Литмир - Электронная Библиотека
Содержание  
A
A

– Каковы его отношения с канцлером?

– Резидент уверяет, что они сложились задолго до фавора Шувалова и носили дружеский характер.

– Ах да, припоминаю, та история с письмом старшего брата канцлера. Значит, за прошедшие годы перемен не произошло?

– Разве в сторону подчеркнутой почтительности и предупредительности канцлера.
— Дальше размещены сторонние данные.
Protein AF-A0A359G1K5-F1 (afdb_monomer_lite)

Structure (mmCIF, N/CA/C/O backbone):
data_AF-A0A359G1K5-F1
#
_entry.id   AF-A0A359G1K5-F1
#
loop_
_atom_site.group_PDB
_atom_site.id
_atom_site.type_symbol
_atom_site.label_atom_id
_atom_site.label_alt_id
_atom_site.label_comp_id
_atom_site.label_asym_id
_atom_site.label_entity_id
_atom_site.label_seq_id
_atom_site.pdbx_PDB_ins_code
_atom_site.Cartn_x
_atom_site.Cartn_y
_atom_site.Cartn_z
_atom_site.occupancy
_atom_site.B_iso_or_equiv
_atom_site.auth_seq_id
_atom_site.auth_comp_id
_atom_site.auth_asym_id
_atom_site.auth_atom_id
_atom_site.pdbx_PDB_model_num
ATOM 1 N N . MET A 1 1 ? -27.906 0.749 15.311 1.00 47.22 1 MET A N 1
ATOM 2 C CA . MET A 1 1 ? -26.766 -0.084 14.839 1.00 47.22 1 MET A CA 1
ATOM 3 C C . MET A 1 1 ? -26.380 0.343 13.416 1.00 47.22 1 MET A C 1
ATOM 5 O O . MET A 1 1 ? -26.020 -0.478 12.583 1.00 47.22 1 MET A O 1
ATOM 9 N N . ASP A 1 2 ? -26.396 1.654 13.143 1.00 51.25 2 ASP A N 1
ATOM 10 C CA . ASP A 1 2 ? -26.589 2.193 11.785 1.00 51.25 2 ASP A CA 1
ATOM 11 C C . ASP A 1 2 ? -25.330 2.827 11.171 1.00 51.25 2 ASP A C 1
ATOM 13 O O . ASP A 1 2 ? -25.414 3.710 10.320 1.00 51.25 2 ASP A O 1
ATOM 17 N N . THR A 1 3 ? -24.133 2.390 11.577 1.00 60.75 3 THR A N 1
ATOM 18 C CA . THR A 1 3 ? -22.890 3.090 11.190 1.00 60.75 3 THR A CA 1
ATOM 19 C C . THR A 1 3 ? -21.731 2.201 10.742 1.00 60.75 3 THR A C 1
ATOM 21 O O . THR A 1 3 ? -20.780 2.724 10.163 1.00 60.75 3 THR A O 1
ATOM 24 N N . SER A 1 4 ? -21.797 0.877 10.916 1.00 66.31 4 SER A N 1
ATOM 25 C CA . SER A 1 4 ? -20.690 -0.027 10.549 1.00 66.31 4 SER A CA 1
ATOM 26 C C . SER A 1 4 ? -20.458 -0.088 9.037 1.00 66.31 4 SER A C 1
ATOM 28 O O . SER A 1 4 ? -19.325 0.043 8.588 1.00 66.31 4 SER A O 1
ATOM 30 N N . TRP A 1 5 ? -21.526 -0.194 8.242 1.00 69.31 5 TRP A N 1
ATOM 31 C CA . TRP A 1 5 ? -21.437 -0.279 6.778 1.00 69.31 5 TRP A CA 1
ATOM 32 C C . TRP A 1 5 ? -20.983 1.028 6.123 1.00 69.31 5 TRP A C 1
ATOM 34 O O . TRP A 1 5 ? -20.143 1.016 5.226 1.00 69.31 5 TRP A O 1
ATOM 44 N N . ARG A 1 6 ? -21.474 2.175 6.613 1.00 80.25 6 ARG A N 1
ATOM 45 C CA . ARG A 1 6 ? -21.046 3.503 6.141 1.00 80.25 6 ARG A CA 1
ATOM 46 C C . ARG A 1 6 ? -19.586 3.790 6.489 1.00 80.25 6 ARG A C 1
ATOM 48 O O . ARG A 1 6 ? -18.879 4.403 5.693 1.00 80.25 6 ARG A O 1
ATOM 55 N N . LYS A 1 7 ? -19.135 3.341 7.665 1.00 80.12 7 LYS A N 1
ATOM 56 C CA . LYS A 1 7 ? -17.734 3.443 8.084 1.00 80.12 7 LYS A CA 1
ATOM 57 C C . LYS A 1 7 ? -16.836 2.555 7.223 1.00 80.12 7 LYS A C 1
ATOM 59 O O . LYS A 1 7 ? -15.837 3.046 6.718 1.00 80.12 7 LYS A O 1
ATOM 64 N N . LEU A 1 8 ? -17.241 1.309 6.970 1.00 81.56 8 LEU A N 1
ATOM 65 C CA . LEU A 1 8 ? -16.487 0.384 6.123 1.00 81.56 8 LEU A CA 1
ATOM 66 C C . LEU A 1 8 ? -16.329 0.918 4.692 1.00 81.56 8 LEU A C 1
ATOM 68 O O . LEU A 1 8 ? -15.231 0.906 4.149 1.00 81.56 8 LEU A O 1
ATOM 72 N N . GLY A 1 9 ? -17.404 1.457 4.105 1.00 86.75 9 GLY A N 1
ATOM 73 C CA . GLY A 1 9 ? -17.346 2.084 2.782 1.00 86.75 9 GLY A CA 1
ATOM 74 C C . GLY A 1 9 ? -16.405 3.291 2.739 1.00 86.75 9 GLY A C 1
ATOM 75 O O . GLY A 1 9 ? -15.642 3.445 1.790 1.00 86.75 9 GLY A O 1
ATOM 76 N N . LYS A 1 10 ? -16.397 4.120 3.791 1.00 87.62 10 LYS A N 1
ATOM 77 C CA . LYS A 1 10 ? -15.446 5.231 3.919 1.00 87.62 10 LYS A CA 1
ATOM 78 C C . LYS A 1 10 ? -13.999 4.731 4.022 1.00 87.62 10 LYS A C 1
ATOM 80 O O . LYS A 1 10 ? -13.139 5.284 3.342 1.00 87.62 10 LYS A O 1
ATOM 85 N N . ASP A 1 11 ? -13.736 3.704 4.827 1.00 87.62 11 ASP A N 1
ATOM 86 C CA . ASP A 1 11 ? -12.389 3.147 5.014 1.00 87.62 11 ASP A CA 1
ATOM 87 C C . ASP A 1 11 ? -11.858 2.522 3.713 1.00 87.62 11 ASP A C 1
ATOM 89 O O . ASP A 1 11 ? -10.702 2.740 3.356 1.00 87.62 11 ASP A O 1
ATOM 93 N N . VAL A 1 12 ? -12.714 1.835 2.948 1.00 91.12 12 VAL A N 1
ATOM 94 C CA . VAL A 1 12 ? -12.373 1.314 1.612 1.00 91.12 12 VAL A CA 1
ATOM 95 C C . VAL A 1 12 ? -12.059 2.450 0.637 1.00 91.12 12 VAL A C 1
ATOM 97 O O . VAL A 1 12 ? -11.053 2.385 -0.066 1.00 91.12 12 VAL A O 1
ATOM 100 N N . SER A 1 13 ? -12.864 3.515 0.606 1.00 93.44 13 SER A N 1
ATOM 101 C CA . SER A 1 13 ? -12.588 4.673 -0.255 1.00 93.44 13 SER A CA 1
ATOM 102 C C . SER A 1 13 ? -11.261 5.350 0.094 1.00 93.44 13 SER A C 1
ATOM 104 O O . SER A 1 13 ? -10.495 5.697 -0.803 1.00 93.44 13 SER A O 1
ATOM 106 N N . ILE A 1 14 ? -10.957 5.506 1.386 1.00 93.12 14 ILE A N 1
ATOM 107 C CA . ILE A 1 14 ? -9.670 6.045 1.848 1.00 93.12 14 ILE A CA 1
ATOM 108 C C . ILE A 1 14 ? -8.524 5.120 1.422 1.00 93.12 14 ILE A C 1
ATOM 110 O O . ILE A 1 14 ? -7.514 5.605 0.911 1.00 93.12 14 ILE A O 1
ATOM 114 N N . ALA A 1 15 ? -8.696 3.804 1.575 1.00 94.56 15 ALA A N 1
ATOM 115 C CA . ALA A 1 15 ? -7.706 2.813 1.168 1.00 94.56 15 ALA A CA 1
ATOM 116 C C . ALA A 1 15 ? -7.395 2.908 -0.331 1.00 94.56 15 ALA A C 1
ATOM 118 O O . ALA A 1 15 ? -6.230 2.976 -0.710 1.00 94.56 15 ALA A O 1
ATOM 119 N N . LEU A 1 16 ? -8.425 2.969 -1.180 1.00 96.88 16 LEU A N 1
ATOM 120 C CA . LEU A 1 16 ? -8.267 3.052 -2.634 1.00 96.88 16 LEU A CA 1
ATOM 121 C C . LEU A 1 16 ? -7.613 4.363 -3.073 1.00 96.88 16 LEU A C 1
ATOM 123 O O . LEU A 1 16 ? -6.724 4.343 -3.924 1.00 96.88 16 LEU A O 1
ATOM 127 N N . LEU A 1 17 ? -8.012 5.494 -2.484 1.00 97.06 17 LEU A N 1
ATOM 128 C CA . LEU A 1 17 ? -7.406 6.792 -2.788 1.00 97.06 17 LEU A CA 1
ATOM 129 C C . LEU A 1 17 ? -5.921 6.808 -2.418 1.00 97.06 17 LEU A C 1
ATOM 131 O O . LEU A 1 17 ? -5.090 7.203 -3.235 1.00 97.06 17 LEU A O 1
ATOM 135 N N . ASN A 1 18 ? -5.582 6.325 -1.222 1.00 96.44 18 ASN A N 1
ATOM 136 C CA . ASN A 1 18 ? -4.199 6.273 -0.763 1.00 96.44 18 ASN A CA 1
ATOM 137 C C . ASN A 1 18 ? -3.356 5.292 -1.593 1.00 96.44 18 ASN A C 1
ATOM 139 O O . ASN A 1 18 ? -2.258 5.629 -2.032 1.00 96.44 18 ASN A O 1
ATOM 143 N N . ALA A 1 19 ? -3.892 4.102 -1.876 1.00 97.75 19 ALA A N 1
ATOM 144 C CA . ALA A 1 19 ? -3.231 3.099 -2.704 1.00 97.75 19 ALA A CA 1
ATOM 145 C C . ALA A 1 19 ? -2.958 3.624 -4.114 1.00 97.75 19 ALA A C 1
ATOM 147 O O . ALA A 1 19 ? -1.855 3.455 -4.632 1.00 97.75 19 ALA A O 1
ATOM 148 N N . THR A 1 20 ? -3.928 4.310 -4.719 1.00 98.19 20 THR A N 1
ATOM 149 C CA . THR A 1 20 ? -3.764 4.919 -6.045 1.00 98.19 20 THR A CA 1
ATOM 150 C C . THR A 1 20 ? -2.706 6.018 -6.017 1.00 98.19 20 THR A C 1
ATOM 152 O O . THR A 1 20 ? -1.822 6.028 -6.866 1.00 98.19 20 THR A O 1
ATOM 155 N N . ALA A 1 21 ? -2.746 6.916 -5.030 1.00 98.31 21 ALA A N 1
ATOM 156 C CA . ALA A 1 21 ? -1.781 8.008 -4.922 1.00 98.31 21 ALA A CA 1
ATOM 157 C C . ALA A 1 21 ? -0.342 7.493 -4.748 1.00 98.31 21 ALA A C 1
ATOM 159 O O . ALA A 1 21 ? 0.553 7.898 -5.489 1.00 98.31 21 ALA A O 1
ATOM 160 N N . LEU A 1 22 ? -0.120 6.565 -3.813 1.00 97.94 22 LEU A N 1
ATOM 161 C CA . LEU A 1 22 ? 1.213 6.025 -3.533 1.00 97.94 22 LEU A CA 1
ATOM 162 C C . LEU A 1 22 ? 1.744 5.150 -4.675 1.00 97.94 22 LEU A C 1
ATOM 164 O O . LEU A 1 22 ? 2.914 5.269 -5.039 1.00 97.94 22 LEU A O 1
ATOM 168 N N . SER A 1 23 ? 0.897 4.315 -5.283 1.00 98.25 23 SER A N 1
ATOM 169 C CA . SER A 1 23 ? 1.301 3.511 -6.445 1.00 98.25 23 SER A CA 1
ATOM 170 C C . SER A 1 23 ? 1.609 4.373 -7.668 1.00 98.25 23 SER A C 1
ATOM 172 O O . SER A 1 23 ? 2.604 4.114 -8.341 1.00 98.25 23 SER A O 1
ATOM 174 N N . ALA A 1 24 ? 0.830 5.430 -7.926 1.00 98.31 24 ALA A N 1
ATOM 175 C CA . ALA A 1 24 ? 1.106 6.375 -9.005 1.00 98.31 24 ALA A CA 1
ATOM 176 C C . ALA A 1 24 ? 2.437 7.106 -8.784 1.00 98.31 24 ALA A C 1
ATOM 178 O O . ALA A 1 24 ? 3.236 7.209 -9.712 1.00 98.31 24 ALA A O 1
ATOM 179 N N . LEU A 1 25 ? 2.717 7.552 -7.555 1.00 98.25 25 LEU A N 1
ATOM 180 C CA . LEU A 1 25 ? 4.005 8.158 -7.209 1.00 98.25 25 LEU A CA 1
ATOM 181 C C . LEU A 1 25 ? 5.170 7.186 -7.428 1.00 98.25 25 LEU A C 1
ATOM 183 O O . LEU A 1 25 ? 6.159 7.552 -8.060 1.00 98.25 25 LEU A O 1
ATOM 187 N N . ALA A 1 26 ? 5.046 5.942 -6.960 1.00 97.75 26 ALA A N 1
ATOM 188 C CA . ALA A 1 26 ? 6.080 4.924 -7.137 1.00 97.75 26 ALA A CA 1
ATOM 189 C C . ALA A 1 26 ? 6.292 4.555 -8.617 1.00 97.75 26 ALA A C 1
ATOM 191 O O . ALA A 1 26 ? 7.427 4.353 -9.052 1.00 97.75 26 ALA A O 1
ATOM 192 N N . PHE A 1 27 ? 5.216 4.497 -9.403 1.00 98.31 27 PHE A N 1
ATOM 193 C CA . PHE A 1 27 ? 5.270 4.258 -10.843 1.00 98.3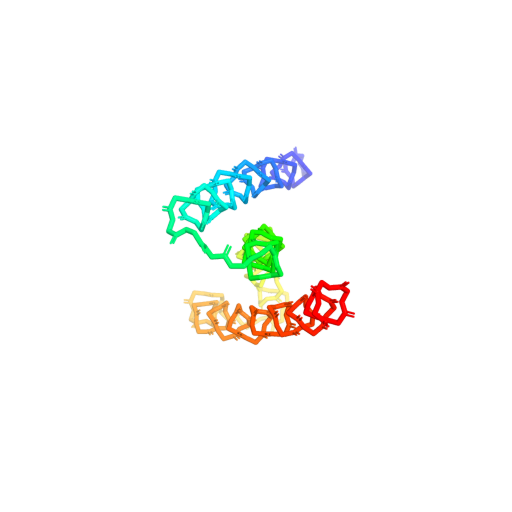1 27 PHE A CA 1
ATOM 194 C C . PHE A 1 27 ? 5.991 5.396 -11.572 1.00 98.31 27 PHE A C 1
ATOM 196 O O . PHE A 1 27 ? 6.951 5.149 -12.298 1.00 98.31 27 PHE A O 1
ATOM 203 N N . LEU A 1 28 ? 5.579 6.646 -11.329 1.00 98.19 28 LEU A N 1
A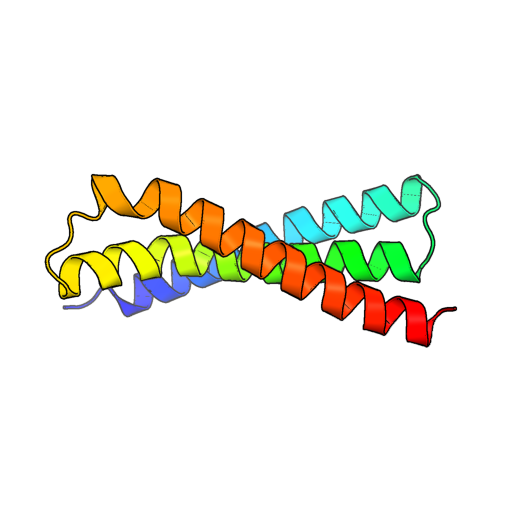TOM 204 C CA . LEU A 1 28 ? 6.202 7.831 -11.923 1.00 98.19 28 LEU A CA 1
ATOM 205 C C . LEU A 1 28 ? 7.684 7.924 -11.558 1.00 98.19 28 LEU A C 1
ATOM 207 O O . LEU A 1 28 ? 8.509 8.187 -12.427 1.00 98.19 28 LEU A O 1
ATOM 211 N N . PHE A 1 29 ? 8.035 7.654 -10.301 1.00 97.94 29 PHE A N 1
ATOM 212 C CA . PHE A 1 29 ? 9.428 7.626 -9.865 1.00 97.94 29 PHE A CA 1
ATOM 213 C C . PHE A 1 29 ? 10.259 6.600 -10.651 1.00 97.94 29 PHE A C 1
ATOM 215 O O . PHE A 1 29 ? 11.317 6.946 -11.170 1.00 97.94 29 PHE A O 1
ATOM 222 N N . ASN A 1 30 ? 9.768 5.366 -10.806 1.00 97.88 30 ASN A N 1
ATOM 223 C CA . ASN A 1 30 ? 10.469 4.331 -11.577 1.00 97.88 30 ASN A CA 1
ATOM 224 C C . ASN A 1 30 ? 10.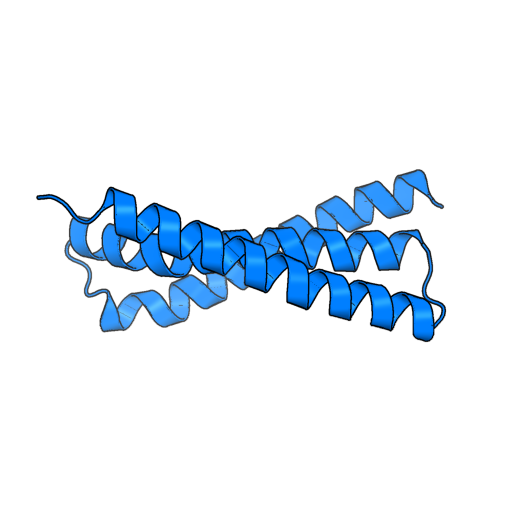608 4.696 -13.066 1.00 97.88 30 ASN A C 1
ATOM 226 O O . ASN A 1 30 ? 11.653 4.425 -13.662 1.00 97.88 30 ASN A O 1
ATOM 230 N N . LEU A 1 31 ? 9.604 5.359 -13.656 1.00 96.44 31 LEU A N 1
ATOM 231 C CA . LEU A 1 31 ? 9.706 5.875 -15.025 1.00 96.44 31 LEU A CA 1
ATOM 232 C C . LEU A 1 31 ? 10.799 6.942 -15.160 1.00 96.44 31 LEU A C 1
ATOM 234 O O . LEU A 1 31 ? 11.560 6.911 -16.123 1.00 96.44 31 LEU A O 1
ATOM 238 N N . LEU A 1 32 ? 10.899 7.866 -14.199 1.00 97.69 32 LEU A N 1
ATOM 239 C CA . LEU A 1 32 ? 11.905 8.935 -14.215 1.00 97.69 32 LEU A CA 1
ATOM 240 C C . LEU A 1 32 ? 13.331 8.411 -14.007 1.00 97.69 32 LEU A C 1
ATOM 242 O O . LEU A 1 32 ? 14.274 8.963 -14.569 1.00 97.69 32 LEU A O 1
ATOM 246 N N . VAL A 1 33 ? 13.491 7.351 -13.214 1.00 97.19 33 VAL A N 1
ATOM 247 C CA . VAL A 1 33 ? 14.788 6.697 -12.973 1.00 97.19 33 VAL A CA 1
ATOM 248 C C . VAL A 1 33 ? 15.215 5.812 -14.155 1.00 97.19 33 VAL A C 1
ATOM 250 O O . VAL A 1 33 ? 16.390 5.471 -14.271 1.00 97.19 33 VAL A O 1
ATOM 253 N N . GLY A 1 34 ? 14.296 5.465 -15.062 1.00 94.81 34 GLY A N 1
ATOM 254 C CA . GLY A 1 34 ? 14.582 4.582 -16.196 1.00 94.81 34 GLY A CA 1
ATOM 255 C C . GLY A 1 34 ? 14.673 3.107 -15.798 1.00 94.81 34 GLY A C 1
ATOM 256 O O . GLY A 1 34 ? 15.441 2.345 -16.384 1.00 94.81 34 GLY A O 1
ATOM 257 N N . SER A 1 35 ? 13.918 2.698 -14.776 1.00 96.00 35 SER A N 1
ATOM 258 C CA . SER A 1 35 ? 13.838 1.304 -14.337 1.00 96.00 35 SER A CA 1
ATOM 259 C C . SER A 1 35 ? 13.199 0.400 -15.400 1.00 96.00 35 SER A C 1
ATOM 261 O O . SER A 1 35 ? 12.448 0.854 -16.262 1.00 96.00 35 SER A O 1
ATOM 263 N N . SER A 1 36 ? 13.462 -0.911 -15.333 1.00 96.50 36 SER A N 1
ATOM 264 C CA . SER A 1 36 ? 12.855 -1.866 -16.267 1.00 96.50 36 SER A CA 1
ATOM 265 C C . SER A 1 36 ? 11.326 -1.882 -16.147 1.00 96.50 36 SER A C 1
ATOM 267 O O . SER A 1 36 ? 10.760 -1.626 -15.077 1.00 96.50 36 SER A O 1
ATOM 269 N N . GLN A 1 37 ? 10.637 -2.228 -17.239 1.00 95.81 37 GLN A N 1
ATOM 270 C CA . GLN A 1 37 ? 9.175 -2.335 -17.246 1.00 95.81 37 GLN A CA 1
ATOM 271 C C . GLN A 1 37 ? 8.679 -3.383 -16.235 1.00 95.81 37 GLN A C 1
ATOM 273 O O . GLN A 1 37 ? 7.697 -3.138 -15.534 1.00 95.81 37 GLN A O 1
ATOM 278 N N . ALA A 1 38 ? 9.410 -4.496 -16.092 1.00 97.25 38 ALA A N 1
ATOM 279 C CA . ALA A 1 38 ? 9.135 -5.529 -15.096 1.00 97.25 38 ALA A CA 1
ATOM 280 C C . ALA A 1 38 ? 9.157 -4.973 -13.664 1.00 97.25 38 ALA A C 1
ATOM 282 O O . ALA A 1 38 ? 8.198 -5.158 -12.913 1.00 97.25 38 ALA A O 1
ATOM 283 N N . LEU A 1 39 ? 10.216 -4.241 -13.296 1.00 97.56 39 LEU A N 1
ATOM 284 C CA . LEU A 1 39 ? 10.354 -3.656 -11.961 1.00 97.56 39 LEU A CA 1
ATOM 285 C C . LEU A 1 39 ? 9.295 -2.580 -11.710 1.00 97.56 39 LEU A C 1
ATOM 287 O O . LEU A 1 39 ? 8.658 -2.570 -10.660 1.00 97.56 39 LEU A O 1
ATOM 291 N N . THR A 1 40 ? 9.071 -1.711 -12.693 1.00 97.88 40 THR A N 1
ATOM 292 C CA . THR A 1 40 ? 8.107 -0.609 -12.605 1.00 97.88 40 THR A CA 1
ATOM 293 C C . THR A 1 40 ? 6.694 -1.123 -12.319 1.00 97.88 40 THR A C 1
ATOM 295 O O . THR A 1 40 ? 6.027 -0.637 -11.402 1.00 97.88 40 THR A O 1
ATOM 298 N N . LEU A 1 41 ? 6.246 -2.141 -13.064 1.00 97.69 41 LEU A N 1
ATOM 299 C CA . LEU A 1 41 ? 4.929 -2.749 -12.870 1.00 97.69 41 LEU A CA 1
ATOM 300 C C . LEU A 1 41 ? 4.849 -3.543 -11.566 1.00 97.69 41 LEU A C 1
ATOM 302 O O . LEU A 1 41 ? 3.842 -3.438 -10.865 1.00 97.69 41 LEU A O 1
ATOM 306 N N . THR A 1 42 ? 5.915 -4.262 -11.204 1.00 98.19 42 THR A N 1
ATOM 307 C CA . THR A 1 42 ? 6.011 -4.975 -9.922 1.00 98.19 42 THR A CA 1
ATOM 308 C C . THR A 1 42 ? 5.807 -4.022 -8.753 1.00 98.19 42 THR A C 1
ATOM 310 O O . THR A 1 42 ? 4.918 -4.238 -7.933 1.00 98.19 42 THR A O 1
ATOM 313 N N . VAL A 1 43 ? 6.588 -2.941 -8.693 1.00 97.88 43 VAL A N 1
ATOM 314 C CA . VAL A 1 43 ? 6.530 -1.981 -7.587 1.00 97.88 43 VAL A CA 1
ATOM 315 C C . VAL A 1 43 ? 5.161 -1.316 -7.532 1.00 97.88 43 VAL A C 1
ATOM 317 O O . VAL A 1 43 ? 4.548 -1.317 -6.471 1.00 97.88 43 VAL A O 1
ATOM 320 N N . ALA A 1 44 ? 4.651 -0.789 -8.649 1.00 98.12 44 ALA A N 1
ATOM 321 C CA . ALA A 1 44 ? 3.391 -0.045 -8.661 1.00 98.12 44 ALA A CA 1
ATOM 322 C C . ALA A 1 44 ? 2.188 -0.904 -8.231 1.00 98.12 44 ALA A C 1
ATOM 324 O O . ALA A 1 44 ? 1.396 -0.490 -7.381 1.00 98.12 44 ALA A O 1
ATOM 325 N N . THR A 1 45 ? 2.068 -2.116 -8.778 1.00 98.06 45 THR A N 1
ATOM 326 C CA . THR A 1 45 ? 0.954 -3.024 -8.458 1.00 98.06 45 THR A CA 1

В Петербурге ходят слухи, что Бестужев поддержал Елизавету в ее желании расстаться со старым фаворитом, если не посоветовал остановить свой выбор именно на Шувалове.

– А позиция наследника?

– Наследник ненавидит канцлера из-за его антипатии к Пруссии, но отношения с Шуваловым у него пока вполне дружественные.

– Великий князь совершенно неспособен к дипломатии.

– Он и не делает никаких шагов к установлению добрых отношений с Шуваловым. Это фаворит своей неизменной почтительностью сумел вызвать его расположение. Как ни странно, Шувалов очаровал даже маленького великого князя Павла Петровича, который с ним считается больше, чем с собственными родителями, и находится в деятельной переписке.

– Вы хотите сказать, мудрый шаг императрицы, удовлетворивший сразу всю семью.

– Нет, милорд, мы забыли о великой княгине.

– Но какое ей дело до Шувалова, а главное – ее собственное положение слишком шатко, чтобы конфликтовать с фаворитом.

– Екатерина не конфликтует, она просто не любит Шувалова и не старается особенно тщательно это скрывать.

– Здесь возможен иной ключ решения загадки. Великая княгиня, как указывает наш резидент, стала последнее время обращать внимание на отношение к ней придворных кавалеров, достаточно откровенно флиртовать, и сдержанность Шувалова не может ее не раздражать.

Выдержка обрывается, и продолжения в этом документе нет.